Notwithstanding anything contained herein to the contrary,
Employee agrees that the provisions of Paragraph 5(a) above and the remedies
provided in this Paragraph 5(b) for a breach by Employee shall be in addition
to, and shall not be deemed to supersede or to otherwise restrict, limit or
impair the rights of the Bank under the Trade Secrets Protection Act contained
in Article 24, Chapter 66 of the North Carolina General Statutes, or any other
state or federal law or regulation dealing with or providing a remedy for the
wrongful disclosure, misuse or misappropriation of trade secrets or other
proprietary or confidential information.
(c) Survival of Covenants. Employee's covenants and agreements
and the Bank's rights and remedies provided for in this Paragraph 5 shall
survive any termination of this Agreement or Employee's employment with the
Bank.
6. Termination and Termination Pay.
(a) Employee's employment under this Agreement may be terminated
at any time by Employee upon sixty (60) days written notice to the Bank.
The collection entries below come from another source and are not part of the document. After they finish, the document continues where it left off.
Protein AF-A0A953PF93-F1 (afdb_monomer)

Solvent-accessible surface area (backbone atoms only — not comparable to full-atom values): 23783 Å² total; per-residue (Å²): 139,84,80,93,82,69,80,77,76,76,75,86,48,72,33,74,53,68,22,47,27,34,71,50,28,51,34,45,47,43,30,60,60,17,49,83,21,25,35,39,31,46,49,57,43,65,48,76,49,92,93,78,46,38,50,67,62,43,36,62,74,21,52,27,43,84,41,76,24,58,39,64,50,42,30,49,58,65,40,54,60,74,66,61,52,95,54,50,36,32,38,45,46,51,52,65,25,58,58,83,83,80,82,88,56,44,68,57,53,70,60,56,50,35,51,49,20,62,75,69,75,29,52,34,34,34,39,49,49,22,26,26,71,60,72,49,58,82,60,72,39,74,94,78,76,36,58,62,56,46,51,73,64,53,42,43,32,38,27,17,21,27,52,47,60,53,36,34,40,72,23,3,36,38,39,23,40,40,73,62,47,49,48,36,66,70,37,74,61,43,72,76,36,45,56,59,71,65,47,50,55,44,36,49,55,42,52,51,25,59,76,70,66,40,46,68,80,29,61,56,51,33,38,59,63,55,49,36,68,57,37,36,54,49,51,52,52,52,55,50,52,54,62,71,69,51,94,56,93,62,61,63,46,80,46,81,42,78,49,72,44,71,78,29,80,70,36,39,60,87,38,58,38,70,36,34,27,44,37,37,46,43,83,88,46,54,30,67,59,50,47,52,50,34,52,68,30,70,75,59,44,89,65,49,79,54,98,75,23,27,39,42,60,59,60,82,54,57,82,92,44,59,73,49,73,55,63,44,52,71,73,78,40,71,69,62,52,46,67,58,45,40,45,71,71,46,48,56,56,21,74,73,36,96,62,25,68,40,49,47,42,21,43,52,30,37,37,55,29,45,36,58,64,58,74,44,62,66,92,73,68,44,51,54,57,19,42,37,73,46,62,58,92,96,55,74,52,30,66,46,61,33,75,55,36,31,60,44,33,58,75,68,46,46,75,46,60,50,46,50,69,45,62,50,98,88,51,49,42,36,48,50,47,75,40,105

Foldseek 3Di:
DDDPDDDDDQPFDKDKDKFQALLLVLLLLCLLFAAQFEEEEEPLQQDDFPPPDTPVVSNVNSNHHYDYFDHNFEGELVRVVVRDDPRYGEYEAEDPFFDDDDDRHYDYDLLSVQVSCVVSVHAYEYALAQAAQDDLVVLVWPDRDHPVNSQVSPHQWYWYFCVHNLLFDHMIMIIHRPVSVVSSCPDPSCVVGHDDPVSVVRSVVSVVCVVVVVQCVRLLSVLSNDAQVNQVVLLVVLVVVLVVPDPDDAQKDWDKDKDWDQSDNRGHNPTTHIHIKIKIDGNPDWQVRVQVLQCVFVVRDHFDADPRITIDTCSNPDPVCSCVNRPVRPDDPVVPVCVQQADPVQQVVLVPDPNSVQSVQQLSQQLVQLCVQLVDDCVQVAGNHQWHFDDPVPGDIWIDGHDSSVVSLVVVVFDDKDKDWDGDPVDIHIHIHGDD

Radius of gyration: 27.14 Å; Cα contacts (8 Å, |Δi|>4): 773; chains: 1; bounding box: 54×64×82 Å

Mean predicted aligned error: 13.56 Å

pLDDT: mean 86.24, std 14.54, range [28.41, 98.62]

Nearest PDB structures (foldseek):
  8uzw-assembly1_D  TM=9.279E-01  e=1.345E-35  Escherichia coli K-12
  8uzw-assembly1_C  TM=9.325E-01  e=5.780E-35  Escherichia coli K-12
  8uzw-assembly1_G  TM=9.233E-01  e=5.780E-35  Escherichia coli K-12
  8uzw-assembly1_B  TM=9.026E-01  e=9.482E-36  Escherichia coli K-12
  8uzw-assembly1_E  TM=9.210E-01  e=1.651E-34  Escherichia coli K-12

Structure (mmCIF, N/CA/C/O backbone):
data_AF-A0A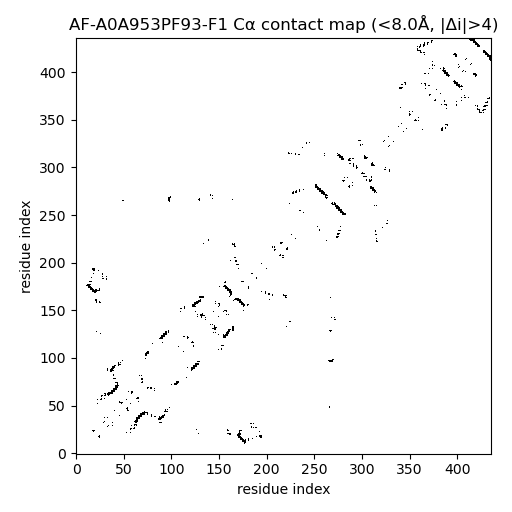953PF93-F1
#
_entry.id   AF-A0A953PF93-F1
#
loop_
_atom_site.group_PDB
_atom_site.id
_atom_site.type_symbol
_atom_site.label_atom_id
_atom_site.label_alt_id
_atom_site.label_comp_id
_atom_site.label_asym_id
_atom_site.label_entity_id
_atom_site.label_seq_id
_atom_site.pdbx_PDB_ins_code
_atom_site.Cartn_x
_atom_site.Cartn_y
_atom_site.Cartn_z
_atom_site.occupancy
_atom_site.B_iso_or_equiv
_atom_site.auth_seq_id
_atom_site.auth_comp_id
_atom_site.auth_asym_id
_atom_site.auth_atom_id
_atom_site.pdbx_PDB_model_num
ATOM 1 N N . THR A 1 1 ? -10.074 -18.693 -36.989 1.00 30.91 1 THR A N 1
ATOM 2 C CA . THR A 1 1 ? -9.062 -18.937 -38.039 1.00 30.91 1 THR A CA 1
ATOM 3 C C . THR A 1 1 ? -8.896 -17.660 -38.834 1.00 30.91 1 THR A C 1
ATOM 5 O O . THR A 1 1 ? -9.859 -17.228 -39.450 1.00 30.91 1 THR A O 1
ATOM 8 N N . ALA A 1 2 ? -7.731 -17.015 -38.760 1.00 29.03 2 ALA A N 1
ATOM 9 C CA . ALA A 1 2 ? -7.434 -15.792 -39.513 1.00 29.03 2 ALA A CA 1
ATOM 10 C C . ALA A 1 2 ? -6.611 -16.119 -40.771 1.00 29.03 2 ALA A C 1
ATOM 12 O O . ALA A 1 2 ? -5.883 -17.113 -40.789 1.00 29.03 2 ALA A O 1
ATOM 13 N N . ALA A 1 3 ? -6.754 -15.310 -41.823 1.00 28.41 3 ALA A N 1
ATOM 14 C CA . ALA A 1 3 ? -6.056 -15.501 -43.095 1.00 28.41 3 ALA A CA 1
ATOM 15 C C . ALA A 1 3 ? -4.581 -15.036 -43.023 1.00 28.41 3 ALA A C 1
ATOM 17 O O . ALA A 1 3 ? -4.276 -14.097 -42.285 1.00 28.41 3 ALA A O 1
ATOM 18 N N . PRO A 1 4 ? -3.657 -15.654 -43.784 1.00 34.81 4 PRO A N 1
ATOM 19 C CA . PRO A 1 4 ? -2.242 -15.293 -43.753 1.00 34.81 4 PRO A CA 1
ATOM 20 C C . PRO A 1 4 ? -1.971 -14.027 -44.582 1.00 34.81 4 PRO A C 1
ATOM 22 O O . PRO A 1 4 ? -2.321 -13.975 -45.758 1.00 34.81 4 PRO A O 1
ATOM 25 N N . GLY A 1 5 ? -1.308 -13.025 -43.992 1.00 36.75 5 GLY A N 1
ATOM 26 C CA . GLY A 1 5 ? -0.816 -11.848 -44.729 1.00 36.75 5 GLY A CA 1
ATOM 27 C C . GLY A 1 5 ? -0.873 -10.504 -43.995 1.00 36.75 5 GLY A C 1
ATOM 28 O O . GLY A 1 5 ? -0.233 -9.558 -44.442 1.00 36.75 5 GLY A O 1
ATOM 29 N N . CYS A 1 6 ? -1.589 -10.399 -42.872 1.00 29.64 6 CYS A N 1
ATOM 30 C CA . CYS A 1 6 ? -1.555 -9.189 -42.043 1.00 29.64 6 CYS A CA 1
ATOM 31 C C . CYS A 1 6 ? -0.249 -9.156 -41.216 1.00 29.64 6 CYS A C 1
ATOM 33 O O . CYS A 1 6 ? 0.125 -10.208 -40.681 1.00 29.64 6 CYS A O 1
ATOM 35 N N . PRO A 1 7 ? 0.456 -8.010 -41.071 1.00 37.12 7 PRO A N 1
ATOM 36 C CA . PRO A 1 7 ? 1.524 -7.892 -40.079 1.00 37.12 7 PRO A CA 1
ATOM 37 C C . PRO A 1 7 ? 0.945 -8.237 -38.708 1.00 37.12 7 PRO A C 1
ATOM 39 O O . PRO A 1 7 ? -0.123 -7.739 -38.361 1.00 37.12 7 PRO A O 1
ATOM 42 N N . ALA A 1 8 ? 1.618 -9.132 -37.979 1.00 38.59 8 ALA A N 1
ATOM 43 C CA . ALA A 1 8 ? 1.047 -9.811 -36.820 1.00 38.59 8 ALA A CA 1
ATOM 44 C C . ALA A 1 8 ? 0.332 -8.835 -35.874 1.00 38.59 8 ALA A C 1
ATOM 46 O O . ALA A 1 8 ? 0.976 -7.985 -35.252 1.00 38.59 8 ALA A O 1
ATOM 47 N N . GLU A 1 9 ? -0.991 -8.989 -35.755 1.00 39.31 9 GLU A N 1
ATOM 48 C CA . GLU A 1 9 ? -1.765 -8.361 -34.692 1.00 39.31 9 GLU A CA 1
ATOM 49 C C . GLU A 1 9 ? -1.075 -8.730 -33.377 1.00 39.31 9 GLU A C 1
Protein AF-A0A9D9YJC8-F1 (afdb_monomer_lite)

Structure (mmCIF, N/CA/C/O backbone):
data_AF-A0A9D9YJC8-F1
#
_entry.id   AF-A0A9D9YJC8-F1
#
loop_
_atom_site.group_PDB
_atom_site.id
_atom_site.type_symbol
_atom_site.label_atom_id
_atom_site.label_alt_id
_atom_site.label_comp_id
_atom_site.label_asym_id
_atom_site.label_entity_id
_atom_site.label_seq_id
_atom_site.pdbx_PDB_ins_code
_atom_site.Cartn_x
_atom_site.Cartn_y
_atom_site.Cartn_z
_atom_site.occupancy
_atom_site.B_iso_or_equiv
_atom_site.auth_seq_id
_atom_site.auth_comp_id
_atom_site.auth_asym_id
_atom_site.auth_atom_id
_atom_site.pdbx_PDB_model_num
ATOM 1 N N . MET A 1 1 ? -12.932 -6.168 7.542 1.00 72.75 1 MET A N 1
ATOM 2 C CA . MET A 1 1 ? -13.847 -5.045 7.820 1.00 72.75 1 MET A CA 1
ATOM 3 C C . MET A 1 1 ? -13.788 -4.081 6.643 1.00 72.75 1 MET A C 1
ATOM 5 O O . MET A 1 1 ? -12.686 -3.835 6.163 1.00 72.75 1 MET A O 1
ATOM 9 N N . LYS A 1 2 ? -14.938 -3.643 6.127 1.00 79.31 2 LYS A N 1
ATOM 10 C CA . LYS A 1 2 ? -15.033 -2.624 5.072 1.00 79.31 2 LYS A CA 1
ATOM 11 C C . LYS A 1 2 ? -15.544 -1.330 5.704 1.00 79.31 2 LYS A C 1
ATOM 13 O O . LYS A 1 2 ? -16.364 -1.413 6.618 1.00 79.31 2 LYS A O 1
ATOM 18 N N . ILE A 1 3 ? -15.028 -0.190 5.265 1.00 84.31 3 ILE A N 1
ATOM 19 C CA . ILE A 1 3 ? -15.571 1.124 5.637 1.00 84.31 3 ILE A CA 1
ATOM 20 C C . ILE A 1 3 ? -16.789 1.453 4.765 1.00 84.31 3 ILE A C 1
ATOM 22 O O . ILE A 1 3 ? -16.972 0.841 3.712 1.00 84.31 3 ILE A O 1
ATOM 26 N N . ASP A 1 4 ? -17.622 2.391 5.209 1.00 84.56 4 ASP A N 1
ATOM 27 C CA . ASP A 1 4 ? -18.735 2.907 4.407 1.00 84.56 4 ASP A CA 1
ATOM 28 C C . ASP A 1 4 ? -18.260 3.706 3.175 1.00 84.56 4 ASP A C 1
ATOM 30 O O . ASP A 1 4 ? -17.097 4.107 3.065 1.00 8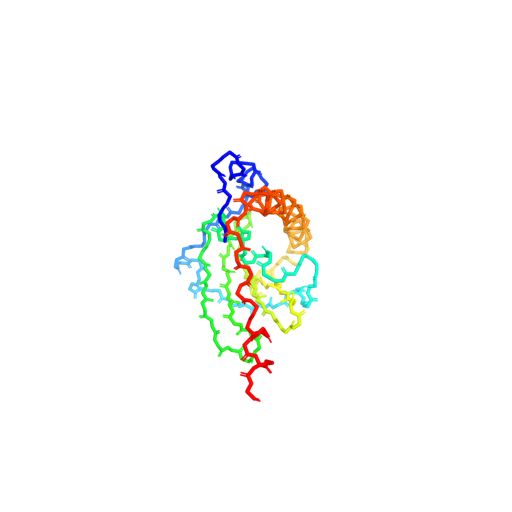4.56 4 ASP A O 1
ATOM 34 N N . GLU A 1 5 ? -19.184 3.959 2.245 1.00 80.19 5 GLU A N 1
ATOM 35 C CA . GLU A 1 5 ? -18.904 4.645 0.975 1.00 80.19 5 GLU A CA 1
ATOM 36 C C . GLU A 1 5 ? -18.399 6.090 1.148 1.00 80.19 5 GLU A C 1
ATOM 38 O O . GLU A 1 5 ? -17.593 6.562 0.345 1.00 80.19 5 GLU A O 1
ATOM 43 N N . ASN A 1 6 ? -18.793 6.806 2.206 1.00 77.81 6 ASN A N 1
ATOM 44 C CA . ASN A 1 6 ? -18.319 8.177 2.431 1.00 77.81 6 ASN A CA 1
ATOM 45 C C . ASN A 1 6 ? -16.844 8.193 2.856 1.00 77.81 6 ASN A C 1
ATOM 47 O O . ASN A 1 6 ? -16.055 9.025 2.398 1.00 77.81 6 ASN A O 1
ATOM 51 N N . HIS A 1 7 ? -16.445 7.256 3.715 1.00 81.56 7 HIS A N 1
ATOM 52 C CA . HIS A 1 7 ? -15.047 7.083 4.103 1.00 81.56 7 HIS A CA 1
ATOM 53 C C . HIS A 1 7 ? -14.195 6.499 2.979 1.00 81.56 7 HIS A C 1
ATOM 55 O O . HIS A 1 7 ? -13.018 6.852 2.872 1.00 81.56 7 HIS A O 1
ATOM 61 N N . LYS A 1 8 ? -14.791 5.693 2.100 1.00 81.75 8 LYS A N 1
ATOM 62 C CA . LYS A 1 8 ? -14.135 5.208 0.886 1.00 81.75 8 LYS A CA 1
ATOM 63 C C . LYS A 1 8 ? -13.747 6.350 -0.054 1.00 81.75 8 LYS A C 1
ATOM 65 O O . LYS A 1 8 ? -12.569 6.463 -0.362 1.00 81.75 8 LYS A O 1
ATOM 70 N N . LYS A 1 9 ? -14.656 7.290 -0.348 1.00 82.06 9 LYS A N 1
ATOM 71 C CA . LYS A 1 9 ? -14.341 8.494 -1.152 1.00 82.06 9 LYS A CA 1
ATOM 72 C C . LYS A 1 9 ? -13.158 9.294 -0.597 1.00 82.06 9 LYS A C 1
ATOM 74 O O . LYS A 1 9 ? -12.341 9.812 -1.349 1.00 82.06 9 LYS A O 1
ATOM 79 N N . SER A 1 10 ? -13.056 9.398 0.730 1.00 85.94 10 SER A N 1
ATOM 80 C CA . SER A 1 10 ? -11.928 10.085 1.377 1.00 85.94 10 SER A CA 1
ATOM 81 C C . SER A 1 10 ? -10.604 9.340 1.185 1.00 85.94 10 SER A C 1
ATOM 83 O O . SER A 1 10 ? -9.569 9.977 1.006 1.00 85.94 10 SER A O 1
ATOM 85 N N . LEU A 1 11 ? -10.621 8.003 1.235 1.00 87.12 11 LEU A N 1
ATOM 86 C CA . LEU A 1 11 ? -9.448 7.198 0.900 1.00 87.12 11 LEU A CA 1
ATOM 87 C C . LEU A 1 11 ? -9.098 7.328 -0.581 1.00 87.12 11 LEU A C 1
ATOM 89 O O . LEU A 1 11 ? -7.939 7.579 -0.884 1.00 87.12 11 LEU A O 1
ATOM 93 N N . ASP A 1 12 ? -10.075 7.256 -1.480 1.00 87.38 12 ASP A N 1
ATOM 94 C CA . ASP A 1 12 ? -9.840 7.379 -2.921 1.00 87.38 12 ASP A CA 1
ATOM 95 C C . ASP A 1 12 ? -9.124 8.699 -3.266 1.00 87.38 12 ASP A C 1
ATOM 97 O O . ASP A 1 12 ? -8.191 8.704 -4.062 1.00 87.38 12 ASP A O 1
ATOM 101 N N . LEU A 1 13 ? -9.446 9.802 -2.574 1.00 87.81 13 LEU A N 1
ATOM 102 C CA . LEU A 1 13 ? -8.731 11.080 -2.718 1.00 87.81 13 LEU A CA 1
ATOM 103 C C . LEU A 1 13 ? -7.248 11.006 -2.314 1.00 87.81 13 LEU A C 1
ATOM 105 O O . LEU A 1 13 ? -6.399 11.601 -2.976 1.00 87.81 13 LEU A O 1
ATOM 109 N N . PHE A 1 14 ? -6.900 10.281 -1.243 1.00 88.44 14 PHE A N 1
ATOM 110 C CA . PHE A 1 14 ? -5.492 10.089 -0.863 1.00 88.44 14 PHE A CA 1
ATOM 111 C C . PHE A 1 14 ? -4.729 9.235 -1.880 1.00 88.44 14 PHE A C 1
ATOM 113 O O . PHE A 1 14 ? -3.523 9.422 -2.048 1.00 88.44 14 PHE A O 1
ATOM 120 N N . PHE A 1 15 ? -5.426 8.306 -2.533 1.00 93.75 15 PHE A N 1
ATOM 121 C CA . PHE A 1 15 ? -4.859 7.297 -3.424 1.00 93.75 15 PHE A CA 1
ATOM 122 C C . PHE A 1 15 ? -5.168 7.569 -4.901 1.00 93.75 15 PHE A C 1
ATOM 124 O O . PHE A 1 15 ? -5.028 6.672 -5.717 1.00 93.75 15 PHE A O 1
ATOM 131 N N . GLN A 1 16 ? -5.508 8.807 -5.273 1.00 92.38 16 GLN A N 1
ATOM 132 C CA . GLN A 1 16 ? -5.893 9.169 -6.647 1.00 92.38 16 GLN A CA 1
ATOM 133 C C . GLN A 1 16 ? -4.832 8.840 -7.714 1.00 92.38 16 GLN A C 1
ATOM 135 O O . GLN A 1 16 ? -5.164 8.654 -8.876 1.00 92.38 16 GLN A O 1
ATOM 140 N N . ASN A 1 17 ? -3.558 8.762 -7.315 1.00 94.69 17 ASN A N 1
ATOM 141 C CA . ASN A 1 17 ? -2.436 8.427 -8.198 1.00 94.69 17 ASN A CA 1
ATOM 142 C C . ASN A 1 17 ? -2.089 6.928 -8.188 1.00 94.69 17 ASN A C 1
ATOM 144 O O . ASN A 1 17 ? -1.084 6.538 -8.781 1.00 94.69 17 ASN A O 1
ATOM 148 N N . PHE A 1 18 ? -2.841 6.116 -7.442 1.00 96.50 18 PHE A N 1
ATOM 149 C CA . PHE A 1 18 ? -2.683 4.671 -7.401 1.00 96.50 18 PHE A CA 1
ATOM 150 C C . PHE A 1 18 ? -3.651 4.044 -8.393 1.00 96.50 18 PHE A C 1
ATOM 152 O O . PHE A 1 18 ? -4.863 4.233 -8.318 1.00 96.50 18 PHE A O 1
ATOM 159 N N . GLU A 1 19 ? -3.108 3.236 -9.285 1.00 96.19 19 GLU A N 1
ATOM 160 C CA . GLU A 1 19 ? -3.851 2.568 -10.339 1.00 96.19 19 GLU A CA 1
ATOM 161 C C . GLU A 1 19 ? -3.686 1.059 -10.208 1.00 96.19 19 GLU A C 1
ATOM 163 O O . GLU A 1 19 ? -2.668 0.558 -9.724 1.00 96.19 19 GLU A O 1
ATOM 168 N N . LYS A 1 20 ? -4.688 0.306 -10.655 1.00 95.94 20 LYS A N 1
ATOM 169 C CA . LYS A 1 20 ? -4.571 -1.150 -10.736 1.00 95.94 20 LYS A CA 1
ATOM 170 C C . LYS A 1 20 ? -3.630 -1.520 -11.877 1.00 95.94 20 LYS A C 1
ATOM 172 O O . LYS A 1 20 ? -3.613 -0.864 -12.918 1.00 95.94 20 LYS A O 1
ATOM 177 N N . VAL A 1 21 ? -2.855 -2.576 -11.671 1.00 95.06 21 VAL A N 1
ATOM 178 C CA . VAL A 1 21 ? -2.067 -3.181 -12.747 1.00 95.06 21 VAL A CA 1
ATOM 179 C C . VAL A 1 21 ? -2.964 -3.989 -13.680 1.00 95.06 21 VAL A C 1
ATOM 181 O O . VAL A 1 21 ? -4.022 -4.475 -13.281 1.00 95.06 21 VAL A O 1
ATOM 184 N N . THR A 1 22 ? -2.522 -4.117 -14.921 1.00 93.31 22 THR A N 1
ATOM 185 C CA . THR A 1 22 ? -3.049 -5.020 -15.944 1.00 93.31 22 THR A CA 1
ATOM 186 C C . THR A 1 22 ? -2.076 -6.178 -16.152 1.00 93.31 22 THR A C 1
ATOM 188 O O . THR A 1 22 ? -0.910 -6.088 -15.765 1.00 93.31 22 THR A O 1
ATOM 191 N N . ASP A 1 23 ? -2.522 -7.245 -16.813 1.00 90.62 23 ASP A N 1
ATOM 192 C CA . ASP A 1 23 ? -1.653 -8.385 -17.128 1.00 90.62 23 ASP A CA 1
ATOM 193 C C . ASP A 1 23 ? -0.441 -7.975 -17.982 1.00 90.62 23 ASP A C 1
ATOM 195 O O . ASP A 1 23 ? 0.650 -8.513 -17.812 1.00 90.62 23 ASP A O 1
ATOM 199 N N . GLU A 1 24 ? -0.603 -6.984 -18.867 1.00 90.56 24 GLU A N 1
ATOM 200 C CA . GLU A 1 24 ? 0.487 -6.464 -19.702 1.00 90.56 24 GLU A CA 1
ATOM 201 C C . GLU A 1 24 ? 1.573 -5.777 -18.863 1.00 90.56 24 GLU A C 1
ATOM 203 O O . GLU A 1 24 ? 2.760 -5.986 -19.109 1.00 90.56 24 GLU A O 1
ATOM 208 N N . ASP A 1 25 ? 1.180 -5.030 -17.824 1.00 90.44 25 ASP A N 1
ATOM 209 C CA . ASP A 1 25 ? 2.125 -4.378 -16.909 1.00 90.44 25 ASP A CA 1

Upon
such termination, Employee shall be entitled to receive compensation through the
effective date of such termination; provided, however, that the Bank, in its
sole discretion, may elect for Employee not to serve out part or all of said
notice period.
(b) Employee's employment under this Agreement shall be
terminated upon the death of Employee during the term of this Agreement. Upon
any such termination, Employee's estate shall be entitled to receive any
compensation due to Employee computed through the last day of the calendar month
in which his death shall have occurred but which remains unpaid.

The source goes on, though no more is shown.